Buffett, perhaps the most famous bargain hunter in the world, has struggled to find bargains over the past two years. Stocks marched to record highs, private equity firms and special-purpose acquisition companies (SPACs) bid up the price of acquisitions, and Berkshire’s rising stock price made the shares less enticing to repurchase.

However, Berkshire has boosted its buying this year. It plowed about $7 billion into Occidental Petroleum stock in 11 days, snapped up $4 billion of HP shares,  and struck a deal to acquire Alleghany for $11.6 billion in under two weeks.

Buffett’s company reported first-quarter earnings before the meeting on Saturday. It revealed that it plowed a net $41 billion into stocks, slashing its cash pile by 28% to $106 billion. It also slowed share repurchases to $3.2 billion, marking its lowest level of buybacks since the first quarter of 2020.
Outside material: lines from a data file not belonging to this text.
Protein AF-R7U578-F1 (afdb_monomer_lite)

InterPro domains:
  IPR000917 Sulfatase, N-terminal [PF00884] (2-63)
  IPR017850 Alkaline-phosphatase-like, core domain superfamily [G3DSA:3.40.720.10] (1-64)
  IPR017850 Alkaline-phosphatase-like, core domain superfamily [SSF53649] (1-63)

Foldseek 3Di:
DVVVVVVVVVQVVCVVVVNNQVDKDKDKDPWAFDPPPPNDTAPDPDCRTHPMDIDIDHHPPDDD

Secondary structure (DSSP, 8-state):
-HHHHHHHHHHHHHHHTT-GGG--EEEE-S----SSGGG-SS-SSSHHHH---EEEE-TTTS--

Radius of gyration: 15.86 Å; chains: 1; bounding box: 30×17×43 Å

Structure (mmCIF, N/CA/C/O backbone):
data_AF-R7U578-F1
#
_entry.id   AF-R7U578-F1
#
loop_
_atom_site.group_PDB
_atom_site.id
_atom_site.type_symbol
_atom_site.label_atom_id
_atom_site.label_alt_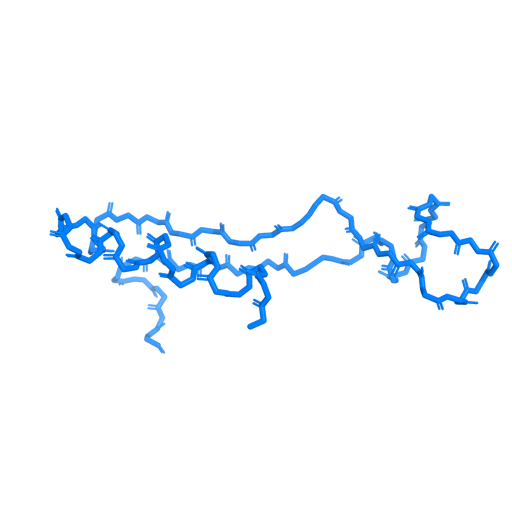id
_atom_site.label_comp_id
_atom_site.label_asym_id
_atom_site.label_entity_id
_atom_site.label_seq_id
_atom_site.pdbx_PDB_ins_code
_atom_site.Cartn_x
_atom_site.Cartn_y
_atom_site.Cartn_z
_atom_site.occupancy
_atom_site.B_iso_or_equiv
_atom_site.auth_seq_id
_atom_site.auth_comp_id
_atom_site.auth_asym_id
_atom_site.auth_atom_id
_atom_site.pdbx_PDB_model_num
ATOM 1 N N . SER A 1 1 ? 11.006 -3.132 3.303 1.00 90.56 1 SER A N 1
ATOM 2 C CA . SER A 1 1 ? 11.530 -2.560 2.033 1.00 90.56 1 SER A CA 1
ATOM 3 C C . SER A 1 1 ? 10.943 -1.165 1.910 1.00 90.56 1 SER A C 1
ATOM 5 O O . SER A 1 1 ? 9.791 -1.027 2.268 1.00 90.56 1 SER A O 1
ATOM 7 N N . TYR A 1 2 ? 11.662 -0.132 1.448 1.00 97.62 2 TYR A N 1
ATOM 8 C CA . TYR A 1 2 ? 11.328 1.276 1.774 1.00 97.62 2 TYR A CA 1
ATOM 9 C C . TYR A 1 2 ? 9.834 1.683 1.725 1.00 97.62 2 TYR A C 1
ATOM 11 O O . TYR A 1 2 ? 9.329 2.242 2.689 1.00 97.62 2 TYR A O 1
ATOM 19 N N . ILE A 1 3 ? 9.111 1.395 0.634 1.00 96.69 3 ILE A N 1
ATOM 20 C CA . ILE A 1 3 ? 7.683 1.763 0.509 1.00 96.69 3 ILE A CA 1
ATOM 21 C C . ILE A 1 3 ? 6.775 0.912 1.407 1.00 96.69 3 ILE A C 1
ATOM 23 O O . ILE A 1 3 ? 5.787 1.415 1.927 1.00 96.69 3 ILE A O 1
ATOM 27 N N . ASP A 1 4 ? 7.114 -0.360 1.589 1.00 97.12 4 ASP A N 1
ATOM 28 C CA . ASP A 1 4 ? 6.419 -1.275 2.499 1.00 97.12 4 ASP A CA 1
ATOM 29 C C . ASP A 1 4 ? 6.618 -0.852 3.965 1.00 97.12 4 ASP A C 1
ATOM 31 O O . ASP A 1 4 ? 5.662 -0.847 4.731 1.00 97.12 4 ASP A O 1
ATOM 35 N N . ASP A 1 5 ? 7.815 -0.368 4.315 1.00 98.31 5 ASP A N 1
ATOM 36 C CA . ASP A 1 5 ? 8.115 0.151 5.656 1.00 98.31 5 ASP A CA 1
ATOM 37 C C . ASP A 1 5 ? 7.285 1.422 5.946 1.00 98.31 5 ASP A C 1
ATOM 39 O O . ASP A 1 5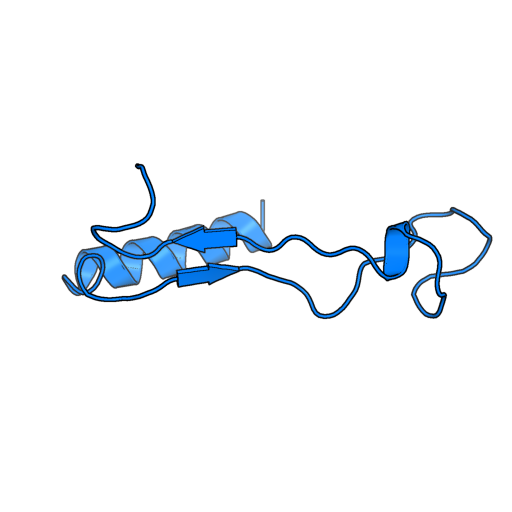 ? 6.650 1.520 6.992 1.00 98.31 5 ASP A O 1
ATOM 43 N N . ILE A 1 6 ? 7.186 2.349 4.980 1.00 97.94 6 ILE A N 1
ATOM 44 C CA . ILE A 1 6 ? 6.317 3.539 5.090 1.00 97.94 6 ILE A CA 1
ATOM 45 C C . ILE A 1 6 ? 4.839 3.147 5.201 1.00 97.94 6 ILE A C 1
ATOM 47 O O . ILE A 1 6 ? 4.096 3.745 5.977 1.00 97.94 6 ILE A O 1
ATOM 51 N N . ALA A 1 7 ? 4.389 2.163 4.416 1.00 97.31 7 ALA A N 1
ATOM 52 C CA . ALA A 1 7 ? 3.014 1.684 4.505 1.00 97.31 7 ALA A CA 1
ATOM 53 C C . ALA A 1 7 ? 2.726 1.098 5.896 1.00 97.31 7 ALA A C 1
ATOM 55 O O . ALA A 1 7 ? 1.676 1.395 6.459 1.00 97.31 7 ALA A O 1
ATOM 56 N N . GLY A 1 8 ? 3.669 0.341 6.466 1.00 97.88 8 GLY A N 1
ATOM 57 C CA . GLY A 1 8 ? 3.606 -0.146 7.844 1.00 97.88 8 GLY A CA 1
ATOM 58 C C . GLY A 1 8 ? 3.461 0.990 8.855 1.00 97.88 8 GLY A C 1
ATOM 59 O O . GLY A 1 8 ? 2.494 1.000 9.609 1.00 97.88 8 GLY A O 1
ATOM 60 N N . GLU A 1 9 ? 4.324 2.008 8.790 1.00 98.25 9 GLU A N 1
ATOM 61 C CA . GLU A 1 9 ? 4.258 3.174 9.688 1.00 98.25 9 GLU A CA 1
ATOM 62 C C . GLU A 1 9 ? 2.906 3.908 9.617 1.00 98.25 9 GLU A C 1
ATOM 64 O O . GLU A 1 9 ? 2.379 4.365 10.635 1.00 98.25 9 GLU A O 1
ATOM 69 N N . MET A 1 10 ? 2.317 4.015 8.420 1.00 97.56 10 MET A N 1
ATOM 70 C CA . MET A 1 10 ? 0.984 4.600 8.246 1.00 97.56 10 MET A CA 1
ATOM 71 C C . MET A 1 10 ? -0.110 3.748 8.900 1.00 97.56 10 MET A C 1
ATOM 73 O O . MET A 1 10 ? -1.040 4.306 9.484 1.00 97.56 10 MET A O 1
ATOM 77 N N . MET A 1 11 ? -0.017 2.420 8.794 1.00 97.56 11 MET A N 1
ATOM 78 C CA . MET A 1 11 ? -0.966 1.505 9.432 1.00 97.56 11 MET A CA 1
ATOM 79 C C . MET A 1 11 ? -0.840 1.556 10.956 1.00 97.56 11 MET A C 1
ATOM 81 O O . MET A 1 11 ? -1.857 1.716 11.629 1.00 97.56 11 MET A O 1
ATOM 85 N N . ASP A 1 12 ? 0.388 1.544 11.478 1.00 98.19 12 ASP A N 1
ATOM 86 C CA . ASP A 1 12 ? 0.665 1.654 12.913 1.00 98.19 12 ASP A CA 1
ATOM 87 C C . ASP A 1 12 ? 0.085 2.959 13.488 1.00 98.19 12 ASP A C 1
ATOM 89 O O . ASP A 1 12 ? -0.558 2.955 14.536 1.00 98.19 12 ASP A O 1
ATOM 93 N N . HIS A 1 13 ? 0.198 4.079 12.762 1.00 98.00 13 HIS A N 1
ATOM 94 C CA . HIS A 1 13 ? -0.424 5.347 13.166 1.00 98.00 13 HIS A CA 1
ATOM 95 C C . HIS A 1 13 ? -1.957 5.280 13.256 1.00 98.00 13 HIS A C 1
ATOM 97 O O . HIS A 1 13 ? -2.552 5.934 14.118 1.00 98.00 13 HIS A O 1
ATOM 103 N N . LEU A 1 14 ? -2.620 4.525 12.373 1.00 97.69 14 LEU A N 1
ATOM 104 C CA . LEU A 1 14 ? -4.073 4.332 12.451 1.00 97.69 14 LEU A CA 1
ATOM 105 C C . LEU A 1 14 ? -4.463 3.499 13.677 1.00 97.69 14 LEU A C 1
ATOM 107 O O . LEU A 1 14 ? -5.510 3.768 14.277 1.00 97.69 14 LEU A O 1
ATOM 111 N N . ASP A 1 15 ? -3.636 2.523 14.052 1.00 96.81 15 ASP A N 1
ATOM 112 C CA . ASP A 1 15 ? -3.832 1.697 15.245 1.00 96.81 15 ASP A CA 1
ATOM 113 C C . ASP A 1 15 ? -3.609 2.507 16.532 1.00 96.81 15 ASP A C 1
ATOM 115 O O . ASP A 1 15 ? -4.468 2.509 17.417 1.00 96.81 15 ASP A O 1
ATOM 119 N N . GLU A 1 16 ? -2.520 3.277 16.611 1.00 98.31 16 GLU A N 1
ATOM 120 C CA . GLU A 1 16 ? 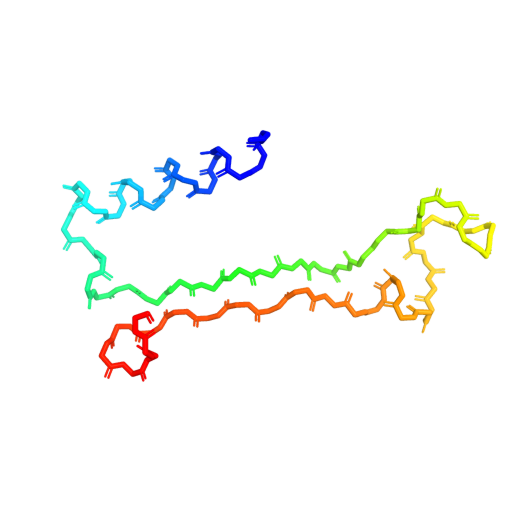-2.200 4.146 17.755 1.00 98.31 16 GLU A CA 1
ATOM 121 C C . GLU A 1 16 ? -3.283 5.202 18.018 1.00 98.31 16 GLU A C 1
ATOM 123 O O . GLU A 1 16 ? -3.576 5.534 19.170 1.00 98.31 16 GLU A O 1
ATOM 128 N N . GLN A 1 17 ? -3.912 5.716 16.957 1.00 97.94 17 GLN A N 1
ATOM 129 C CA . GLN A 1 17 ? -5.006 6.686 17.060 1.00 97.94 17 GLN A CA 1
ATOM 130 C C . GLN A 1 17 ? -6.387 6.042 17.244 1.00 97.94 17 GLN A C 1
ATOM 132 O O . GLN A 1 17 ? -7.383 6.762 17.343 1.00 97.94 17 GLN A O 1
ATOM 137 N N . VAL A 1 18 ? -6.474 4.708 17.315 1.00 97.06 18 VAL A N 1
ATOM 138 C CA . VAL A 1 18 ? -7.738 3.959 17.456 1.00 97.06 18 VAL A CA 1
ATOM 139 C C . VAL A 1 18 ? -8.713 4.253 16.298 1.00 97.06 18 VAL A C 1
ATOM 141 O O . VAL A 1 18 ? -9.933 4.273 16.457 1.00 97.06 18 VAL A O 1
ATOM 144 N N . LEU A 1 19 ? -8.175 4.497 15.098 1.00 97.62 19 LEU A N 1
ATOM 145 C CA . LEU A 1 19 ? -8.944 4.803 13.883 1.00 97.62 19 LEU A CA 1
ATOM 146 C C . LEU A 1 19 ? -9.120 3.589 12.964 1.00 97.62 19 LEU A C 1
ATOM 148 O O . LEU A 1 19 ? -9.924 3.641 12.026 1.00 97.62 19 LEU A O 1
ATOM 152 N N . ARG A 1 20 ? -8.392 2.498 13.225 1.00 95.00 20 ARG A N 1
ATOM 153 C CA . ARG A 1 20 ? -8.306 1.319 12.354 1.00 95.00 20 ARG A CA 1
ATOM 154 C C . ARG A 1 20 ? -9.651 0.694 11.990 1.00 95.00 20 ARG A C 1
ATOM 156 O O . ARG A 1 20 ? -9.853 0.331 10.832 1.00 95.00 20 ARG A O 1
ATOM 163 N N . GLU A 1 21 ? -10.567 0.617 12.951 1.00 95.12 21 GLU A N 1
ATOM 164 C CA . GLU A 1 21 ? -11.881 -0.026 12.797 1.00 95.12 21 GLU A CA 1
ATOM 165 C C . GLU A 1 21 ? -12.929 0.863 12.108 1.00 95.12 21 GLU A C 1
ATOM 167 O O . GLU A 1 21 ? -14.009 0.393 11.760 1.00 95.12 21 GLU A O 1
ATOM 172 N N . ASN A 1 22 ? -12.628 2.147 11.888 1.00 96.75 22 ASN A N 1
ATOM 173 C CA . ASN A 1 22 ? -13.543 3.103 11.252 1.00 96.75 22 ASN A CA 1
ATOM 174 C C . ASN A 1 22 ? -12.935 3.770 10.005 1.00 96.75 22 ASN A C 1
ATOM 176 O O . ASN A 1 22 ? -13.446 4.777 9.515 1.00 96.75 22 ASN A O 1
ATOM 180 N N . THR A 1 23 ? -11.835 3.220 9.487 1.00 97.50 23 THR A N 1
ATOM 181 C CA . THR A 1 23 ? -11.125 3.765 8.327 1.00 97.50 23 THR A CA 1
ATOM 182 C C . THR A 1 23 ? -11.054 2.725 7.221 1.00 97.50 23 THR A C 1
ATOM 184 O O . THR A 1 23 ? -10.543 1.626 7.416 1.00 97.50 23 THR A O 1
ATOM 187 N N . VAL A 1 24 ? -11.542 3.085 6.033 1.00 97.50 24 VAL A N 1
ATOM 188 C CA . VAL A 1 24 ? -11.304 2.302 4.816 1.00 97.50 24 VAL A CA 1
ATOM 189 C C . VAL A 1 24 ? -9.897 2.598 4.318 1.00 97.50 24 VAL A C 1
ATOM 191 O O . VAL A 1 24 ? -9.547 3.759 4.104 1.00 97.50 24 VAL A O 1
ATOM 194 N N . VAL A 1 25 ? -9.113 1.549 4.086 1.00 97.19 25 VAL A N 1
ATOM 195 C CA . VAL A 1 25 ? -7.760 1.663 3.534 1.00 97.19 25 VAL A CA 1
ATOM 196 C C . VAL A 1 25 ? -7.760 1.107 2.119 1.00 97.19 25 VAL A C 1
ATOM 198 O O . VAL A 1 25 ? -8.193 -0.019 1.882 1.00 97.19 25 VAL A O 1
ATOM 201 N N . MET A 1 26 ? -7.267 1.898 1.170 1.00 97.44 26 MET A N 1
ATOM 202 C CA . MET A 1 26 ? -7.110 1.497 -0.224 1.00 97.44 26 MET A CA 1
ATOM 203 C C . MET A 1 26 ? -5.667 1.722 -0.663 1.00 97.44 26 MET A C 1
ATOM 205 O O . MET A 1 26 ? -5.130 2.815 -0.494 1.00 97.44 26 MET A O 1
ATOM 209 N N . PHE A 1 27 ? -5.066 0.702 -1.271 1.00 97.06 27 PHE A N 1
ATOM 210 C CA . PHE 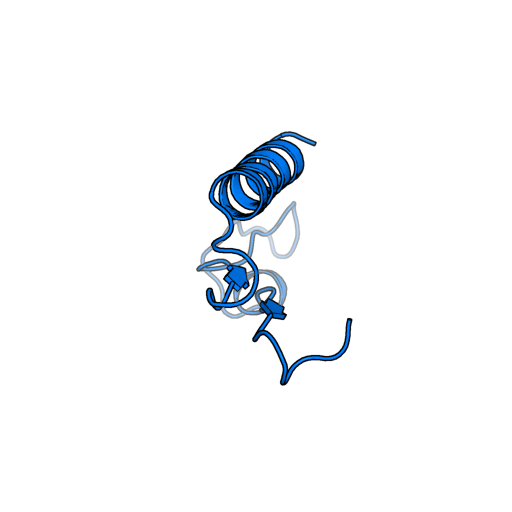A 1 27 ? -3.727 0.767 -1.845 1.00 97.06 27 PHE A CA 1
ATOM 211 C C . PHE A 1 27 ? -3.780 0.480 -3.343 1.00 97.06 27 PHE A C 1
ATOM 213 O O . PHE A 1 27 ? -4.330 -0.534 -3.785 1.00 97.06 27 PHE A O 1
ATOM 220 N N . THR A 1 28 ? -3.208 1.385 -4.133 1.00 97.75 28 THR A N 1
ATOM 221 C CA . THR A 1 28 ? -3.117 1.260 -5.587 1.00 97.75 28 THR A CA 1
ATOM 222 C C . THR A 1 28 ? -1.983 2.128 -6.140 1.00 97.75 28 THR A C 1
ATOM 224 O O . THR A 1 28 ? -1.316 2.843 -5.394 1.00 97.75 28 THR A O 1
ATOM 227 N N . THR A 1 29 ? -1.759 2.067 -7.450 1.00 95.88 29 THR A N 1
ATOM 228 C CA . THR A 1 29 ? -0.810 2.913 -8.188 1.00 95.88 29 THR A CA 1
ATOM 229 C C . THR A 1 29 ? -1.476 3.444 -9.454 1.00 95.88 29 THR A C 1
ATOM 231 O O . THR A 1 29 ? -2.439 2.866 -9.954 1.00 95.88 29 THR A O 1
ATOM 234 N N . ASP A 1 30 ? -0.968 4.552 -9.983 1.00 95.38 30 ASP A N 1
ATOM 235 C CA . ASP A 1 30 ? -1.484 5.197 -11.190 1.00 95.38 30 ASP A CA 1
ATOM 236 C C . ASP A 1 30 ? -1.140 4.424 -12.474 1.00 95.38 30 ASP A C 1
ATOM 238 O O . ASP A 1 30 ? -1.863 4.514 -13.468 1.00 95.38 30 ASP A O 1
ATOM 242 N N . ARG A 1 31 ? -0.018 3.694 -12.463 1.00 93.88 31 ARG A N 1
ATOM 243 C CA . ARG A 1 31 ? 0.474 2.852 -13.563 1.00 93.88 31 ARG A CA 1
ATOM 244 C C . ARG A 1 31 ? 1.581 1.907 -13.098 1.00 93.88 31 ARG A C 1
ATOM 246 O O . ARG A 1 31 ? 2.242 2.152 -12.086 1.00 93.88 31 ARG A O 1
ATOM 253 N N . GLY A 1 32 ? 1.825 0.866 -13.886 1.00 93.62 32 GLY A N 1
ATOM 254 C CA . GLY A 1 32 ? 3.010 0.020 -13.757 1.00 93.62 32 GLY A CA 1
ATOM 255 C C . GLY A 1 32 ? 4.254 0.619 -14.428 1.00 93.62 32 GLY A C 1
ATOM 256 O O . GLY A 1 32 ? 4.237 1.743 -14.942 1.00 93.62 32 GLY A O 1
ATOM 257 N N . VAL A 1 33 ? 5.360 -0.122 -14.397 1.00 93.75 33 VAL A N 1
ATOM 258 C CA . VAL A 1 33 ? 6.643 0.263 -14.999 1.00 93.75 33 VAL A CA 1
ATOM 259 C C . VAL A 1 33 ? 7.275 -0.961 -15.647 1.00 93.75 33 VAL A C 1
ATOM 261 O O . VAL A 1 33 ? 7.284 -2.041 -15.064 1.00 93.75 33 VAL A O 1
ATOM 264 N N . HIS A 1 34 ? 7.788 -0.785 -16.859 1.00 94.62 34 HIS A N 1
ATOM 265 C CA . HIS A 1 34 ? 8.592 -1.792 -17.543 1.00 94.62 34 HIS A CA 1
ATOM 266 C C . HIS A 1 34 ? 10.010 -1.760 -16.985 1.00 94.62 34 HIS A C 1
ATOM 268 O O . HIS A 1 34 ? 10.577 -0.686 -16.764 1.00 94.62 34 HIS A O 1
ATOM 274 N N . LEU A 1 35 ? 10.594 -2.935 -16.793 1.00 94.62 35 LEU A N 1
ATOM 275 C CA . LEU A 1 35 ? 11.946 -3.116 -16.261 1.00 94.62 35 LEU A CA 1
ATOM 276 C C . LEU A 1 35 ? 12.917 -3.649 -17.327 1.00 94.62 35 LEU A C 1
ATOM 278 O O . LEU A 1 35 ? 13.999 -4.137 -17.008 1.00 94.62 35 LEU A O 1
ATOM 282 N N . GLY A 1 36 ? 12.543 -3.521 -18.600 1.00 90.75 36 GLY A N 1
ATOM 283 C CA . GLY A 1 36 ? 13.325 -3.955 -19.760 1.00 90.75 36 GLY A CA 1
ATOM 284 C C . GLY A 1 36 ? 12.469 -4.581 -20.860 1.00 90.75 36 GLY A C 1
ATOM 285 O O . GLY A 1 36 ? 12.939 -4.754 -21.986 1.00 90.75 36 GLY A O 1
ATOM 286 N N . GLU A 1 37 ? 11.205 -4.890 -20.570 1.00 91.06 37 GLU A N 1
ATOM 287 C CA . GLU A 1 37 ? 10.255 -5.403 -21.546 1.00 91.06 37 GLU A CA 1
ATOM 288 C C . GLU A 1 37 ? 9.913 -4.343 -22.603 1.00 91.06 37 GLU A C 1
ATOM 290 O O . GLU A 1 37 ? 9.785 -3.152 -22.323 1.00 91.06 37 GLU A O 1
ATOM 295 N N . ASN A 1 38 ? 9.726 -4.790 -23.847 1.00 84.75 38 ASN A N 1
ATOM 296 C CA . ASN A 1 38 ? 9.172 -3.988 -24.944 1.00 84.75 38 ASN A CA 1
ATOM 297 C C . ASN A 1 38 ? 9.898 -2.656 -25.243 1.00 84.75 38 ASN A C 1
ATOM 299 O O . ASN A 1 38 ? 9.312 -1.785 -25.887 1.00 84.75 38 ASN A O 1
ATOM 303 N N . ALA A 1 39 ? 11.154 -2.500 -24.796 1.00 85.88 39 ALA A N 1
ATOM 304 C CA . ALA A 1 39 ? 12.002 -1.317 -25.002 1.00 85.88 39 ALA A CA 1
ATOM 305 C C . ALA A 1 39 ? 11.325 0.027 -24.647 1.00 85.88 39 ALA A C 1
ATOM 307 O O . ALA A 1 39 ? 11.652 1.074 -25.206 1.00 85.88 39 ALA A O 1
ATOM 308 N N . THR A 1 40 ? 10.377 -0.000 -23.711 1.00 85.94 40 THR A N 1
ATOM 309 C CA . THR A 1 40 ? 9.691 1.174 -23.160 1.00 85.94 40 THR A CA 1
ATOM 310 C C . THR A 1 40 ? 9.836 1.164 -21.641 1.00 85.94 40 THR A C 1
ATOM 312 O O . THR A 1 40 ? 10.304 0.187 -21.071 1.00 85.94 40 THR A O 1
ATOM 315 N N . ILE A 1 41 ? 9.475 2.265 -20.981 1.00 82.19 41 ILE A N 1
ATOM 316 C CA . ILE A 1 41 ? 9.573 2.394 -19.518 1.00 82.19 41 ILE A CA 1
ATOM 317 C C . ILE A 1 41 ? 8.184 2.481 -18.884 1.00 82.19 41 ILE A C 1
ATOM 319 O O . ILE A 1 41 ? 7.933 1.856 -17.861 1.00 82.19 41 ILE A O 1
ATOM 323 N N . LYS A 1 42 ? 7.254 3.258 -19.455 1.00 75.19 42 LYS A N 1
ATOM 324 C CA . LYS A 1 42 ? 5.989 3.574 -18.755 1.00 75.19 42 LYS A CA 1
ATOM 325 C C . LYS A 1 42 ? 4.797 3.973 -19.624 1.00 75.19 42 LYS A C 1
ATOM 327 O O . LYS A 1 4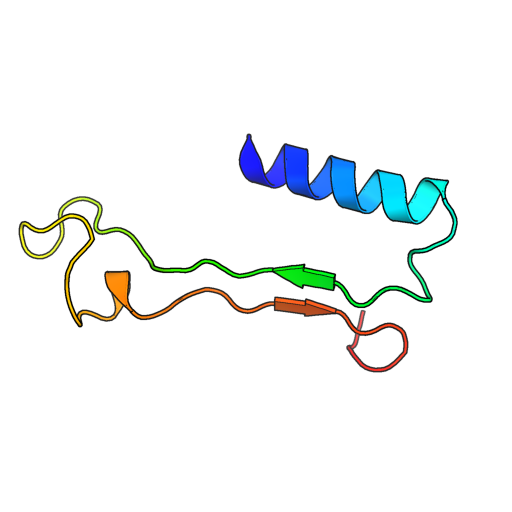2 ? 3.680 3.992 -19.129 1.00 75.19 42 LYS A O 1
ATOM 332 N N . GLN A 1 43 ? 5.004 4.367 -20.879 1.00 86.38 43 GLN A N 1
ATOM 333 C CA . GLN A 1 43 ? 3.935 4.875 -21.748 1.00 86.38 43 GLN A CA 1
ATOM 334 C C . GLN A 1 43 ? 3.559 3.794 -22.752 1.00 86.38 43 GLN A C 1
ATOM 336 O O . GLN A 1 43 ? 4.098 3.728 -23.855 1.00 86.38 43 GLN A O 1
ATOM 341 N N . SER A 1 44 ? 2.676 2.892 -22.337 1.00 91.06 44 SER A N 1
ATOM 342 C CA . SER A 1 44 ? 2.197 1.819 -23.203 1.00 91.06 44 SER A CA 1
ATOM 343 C C . SER A 1 44 ? 0.870 1.259 -22.707 1.00 91.06 44 SER A C 1
ATOM 345 O O . SER A 1 44 ? 0.570 1.357 -21.521 1.00 91.06 44 SER A O 1
ATOM 347 N N . ASN A 1 45 ? 0.157 0.568 -23.591 1.00 93.69 45 ASN A N 1
ATOM 348 C CA . ASN A 1 45 ? -1.054 -0.180 -23.244 1.00 93.69 45 ASN A CA 1
ATOM 349 C C . ASN A 1 45 ? -0.765 -1.653 -22.908 1.00 93.69 45 ASN A C 1
ATOM 351 O O . ASN A 1 45 ? -1.687 -2.461 -22.837 1.00 93.69 45 ASN A O 1
ATOM 355 N N . TYR A 1 46 ? 0.507 -2.023 -22.734 1.00 94.19 46 TYR A N 1
ATOM 356 C CA . TYR A 1 46 ? 0.867 -3.362 -22.276 1.00 94.19 46 TYR A CA 1
ATOM 357 C C . TYR A 1 46 ? 0.426 -3.569 -20.831 1.00 94.19 46 TYR A C 1
ATOM 359 O O . TYR A 1 46 ? 0.437 -2.632 -20.030 1.00 94.19 46 TYR A O 1
ATOM 367 N N . GLU A 1 47 ? 0.113 -4.817 -20.485 1.00 94.00 47 GLU A N 1
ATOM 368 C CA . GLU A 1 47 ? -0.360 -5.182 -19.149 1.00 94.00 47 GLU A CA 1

Berkshire owns scores of businesses including Geico, See’s Candies, and the BNSF Railway, and holds multibillion-dollar stakes in Apple, Coca-Cola, Kraft Heinz, and other public companies.

Buffett is widely expected to discuss Berkshire’s latest purchases, and discuss the concerns roiling financial markets including rampant inflation, rising interest rates, Russia’s invasion of Ukraine, and continued supply chain disruptions due to the COVID-19 pandemic.